As developers work on cracking KRAS, Germany's Boehringer has quietly begun testing its pan-KRAS drug in humans
For decades, scientists scratched their heads about KRAS, the notorious cancer-causing protein. Its smooth terrain long eluded manipulation, largely due to the absence of a distinct pocket for a drug to latch on to. However, the process of trial and error finally yielded progress — triggering a flock of companies, including Amgen, J&J, Merck, and AstraZeneca, to engineer compounds designed to annex the oft’ mutated oncogene. And now, it looks like Germany’s Boehringer Ingelheim has officially entered the fold.
The first KRAS pocket established by Amgen $AMGN for attack is G12C, although smaller rival Mirati $MRTX is at the large drugmaker’s heels. The KRAS G12C mutation is found in roughly 14% of non-small cell lung cancer (NSCLC) patients and 5% of colorectal cancer patients, who are largely presented with a poor prognosis and tend to be resistant to standard therapies.
On Tuesday, Evercore ISI’s Umer Raffat pointed out that Boehringer now has a clinical-stage KRAS inhibitor in its arsenal. And unlike Amgen and Mirati, the German drugmaker’s approach is a pan-KRAS inhibitor that hits SOS1 as well as G12C. SOS1 is a protein that turns KRAS from an “off” to “on” state.
Amgen’s keenly watched AMGN510 made a splash at the ASCO conference this year after a small, early study showed five out of 10 patients suffering from advanced, drug-resistant NSCLC saw a partial response to the experimental treatment, including one who went on to achieve a complete response after the data cutoff point. Last month, those data were updated at the World Conference on Lung Cancer. Researchers tracked a 54% partial tumor response, and observed tumors shrinking in seven of 13 NSCLC patients.

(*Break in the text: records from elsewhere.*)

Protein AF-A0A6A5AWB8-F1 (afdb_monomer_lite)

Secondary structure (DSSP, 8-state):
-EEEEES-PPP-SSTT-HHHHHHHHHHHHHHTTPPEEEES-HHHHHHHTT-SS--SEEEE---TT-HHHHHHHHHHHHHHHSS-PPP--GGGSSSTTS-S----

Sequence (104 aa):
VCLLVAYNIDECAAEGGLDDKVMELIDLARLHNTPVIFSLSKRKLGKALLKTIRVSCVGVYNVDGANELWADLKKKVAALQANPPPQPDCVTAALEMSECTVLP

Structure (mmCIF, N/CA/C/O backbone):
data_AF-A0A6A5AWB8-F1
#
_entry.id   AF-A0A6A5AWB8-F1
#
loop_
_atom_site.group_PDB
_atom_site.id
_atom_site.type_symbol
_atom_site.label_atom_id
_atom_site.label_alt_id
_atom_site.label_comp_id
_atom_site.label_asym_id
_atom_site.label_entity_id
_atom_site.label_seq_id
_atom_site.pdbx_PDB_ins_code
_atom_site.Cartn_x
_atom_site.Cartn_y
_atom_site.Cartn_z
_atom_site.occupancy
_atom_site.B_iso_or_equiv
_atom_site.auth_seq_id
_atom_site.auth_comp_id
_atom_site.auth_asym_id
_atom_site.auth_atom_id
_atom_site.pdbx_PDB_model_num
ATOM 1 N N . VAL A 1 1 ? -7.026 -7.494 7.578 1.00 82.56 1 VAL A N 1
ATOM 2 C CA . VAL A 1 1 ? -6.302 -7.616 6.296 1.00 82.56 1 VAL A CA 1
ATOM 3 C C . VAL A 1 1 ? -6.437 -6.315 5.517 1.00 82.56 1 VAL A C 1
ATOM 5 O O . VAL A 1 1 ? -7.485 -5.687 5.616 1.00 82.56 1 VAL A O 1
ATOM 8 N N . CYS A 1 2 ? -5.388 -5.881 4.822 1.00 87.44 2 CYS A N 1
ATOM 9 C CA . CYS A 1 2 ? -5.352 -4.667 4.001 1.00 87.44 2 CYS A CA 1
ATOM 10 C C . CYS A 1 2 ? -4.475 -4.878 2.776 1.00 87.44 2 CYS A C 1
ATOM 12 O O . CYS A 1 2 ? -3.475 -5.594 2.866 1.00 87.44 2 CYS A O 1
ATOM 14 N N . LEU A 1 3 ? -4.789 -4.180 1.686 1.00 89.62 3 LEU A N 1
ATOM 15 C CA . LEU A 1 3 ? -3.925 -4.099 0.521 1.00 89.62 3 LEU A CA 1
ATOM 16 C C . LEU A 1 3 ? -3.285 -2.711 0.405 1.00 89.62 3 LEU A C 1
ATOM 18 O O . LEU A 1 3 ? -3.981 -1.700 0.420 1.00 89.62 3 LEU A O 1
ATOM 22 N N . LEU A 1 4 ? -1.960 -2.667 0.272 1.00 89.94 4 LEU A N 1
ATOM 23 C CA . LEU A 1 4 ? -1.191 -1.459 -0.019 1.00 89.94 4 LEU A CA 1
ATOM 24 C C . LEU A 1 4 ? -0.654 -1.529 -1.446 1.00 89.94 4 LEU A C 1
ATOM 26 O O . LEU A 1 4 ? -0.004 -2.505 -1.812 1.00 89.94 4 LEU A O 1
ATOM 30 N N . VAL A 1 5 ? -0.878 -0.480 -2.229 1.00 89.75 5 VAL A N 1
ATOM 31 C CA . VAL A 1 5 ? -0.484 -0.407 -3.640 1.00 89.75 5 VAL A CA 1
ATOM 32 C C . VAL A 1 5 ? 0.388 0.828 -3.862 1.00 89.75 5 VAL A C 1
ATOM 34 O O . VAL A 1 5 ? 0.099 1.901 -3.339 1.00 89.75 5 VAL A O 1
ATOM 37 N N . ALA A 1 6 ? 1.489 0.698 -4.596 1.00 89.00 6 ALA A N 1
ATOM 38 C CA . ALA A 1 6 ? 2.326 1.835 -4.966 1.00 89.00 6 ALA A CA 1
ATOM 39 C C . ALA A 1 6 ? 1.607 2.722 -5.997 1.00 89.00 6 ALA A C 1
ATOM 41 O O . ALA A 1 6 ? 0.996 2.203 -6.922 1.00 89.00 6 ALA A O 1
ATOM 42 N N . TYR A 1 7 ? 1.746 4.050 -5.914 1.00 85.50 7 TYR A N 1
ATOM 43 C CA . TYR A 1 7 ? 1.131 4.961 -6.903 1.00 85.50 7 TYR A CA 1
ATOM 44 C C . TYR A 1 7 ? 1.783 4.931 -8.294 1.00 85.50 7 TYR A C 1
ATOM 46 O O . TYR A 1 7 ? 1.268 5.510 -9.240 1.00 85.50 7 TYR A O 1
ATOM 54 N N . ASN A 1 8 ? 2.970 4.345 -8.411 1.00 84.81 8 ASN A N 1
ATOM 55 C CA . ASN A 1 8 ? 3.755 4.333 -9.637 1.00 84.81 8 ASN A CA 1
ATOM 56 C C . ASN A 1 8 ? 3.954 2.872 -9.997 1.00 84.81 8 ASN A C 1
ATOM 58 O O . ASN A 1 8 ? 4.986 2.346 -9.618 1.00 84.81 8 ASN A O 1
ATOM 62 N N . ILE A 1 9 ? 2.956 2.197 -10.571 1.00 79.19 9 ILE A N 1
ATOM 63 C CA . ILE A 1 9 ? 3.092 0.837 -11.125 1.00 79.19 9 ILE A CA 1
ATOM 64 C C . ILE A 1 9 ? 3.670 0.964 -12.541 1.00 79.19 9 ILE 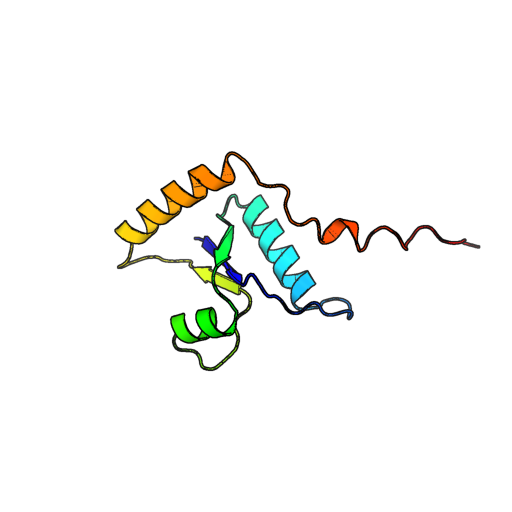A C 1
ATOM 66 O O . ILE A 1 9 ? 3.463 1.983 -13.187 1.00 79.19 9 ILE A O 1
ATOM 70 N N . ASP A 1 10 ? 4.473 -0.015 -12.968 1.00 79.88 10 ASP A N 1
ATOM 71 C CA . ASP A 1 10 ? 4.975 -0.015 -14.349 1.00 79.88 10 ASP A CA 1
ATOM 72 C C . ASP A 1 10 ? 3.893 -0.702 -15.175 1.00 79.88 10 ASP A C 1
ATOM 74 O O . ASP A 1 10 ? 3.542 -1.840 -14.856 1.00 79.88 10 ASP A O 1
ATOM 78 N N . GLU A 1 11 ? 3.368 -0.004 -16.172 1.00 76.62 11 GLU A N 1
ATOM 79 C CA . GLU A 1 11 ? 2.449 -0.574 -17.155 1.00 76.62 11 GLU A CA 1
ATOM 80 C C . GLU A 1 11 ? 3.237 -1.491 -18.088 1.00 76.62 11 GLU A C 1
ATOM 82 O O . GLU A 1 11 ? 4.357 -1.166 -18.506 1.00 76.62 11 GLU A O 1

Analysts have been intoxicated with the potential of the compound for this category of heavily treated patients with few options at their disposal — and have already forecast the drug will generate billions in peak sales, should it secure approval.
But over the weekend at the ESMO meeting in Barcelona, enthusiasm for the drug outside of lung cancer dampened, after Amgen unveiled data from the tranche of colorectal cancer patients. Researchers reported a single partial response among 12 colorectal cancer patients.
Meanwhile, Mirati’s Phase I/II data emanating from its experimental drug, MRTX849, for advanced solid tumors that harbor KRAS G12C mutations are expected in the fourth quarter. The little biotech has tied up with Novartis — and the two are looking at combining the G12C drug with a therapy that targets SHP2, which functions as a key regulator of cell cycle control.
Revolution Medicines has the same potential combo in-house. Other KRAS contenders include Moderna $MRNA and Merck’s $MRK mRNA-5671; J&J’s $JNJ collaboration with Wellspring on ARS-3248, a G12C targeted small molecule; and AZD4785, licensed by AstraZeneca $AZN from Ionis — although the compound has been discontinued after a poor showing in clinical trials.
In August, Boehringer tied up with MD Anderson investigators in Houston to create a joint “virtual research and development center” looking at two popular prospects: KRAS inhibition and a TRAILR2 agonistic antibody for apoptosis.
As an oncogene, KRAS has the potential to render normal cells cancerous. Akin to HRAS and NRAS, it belongs to the RAS family of oncogenes and plays a key role in cell division, cell differentiation, and apoptosis.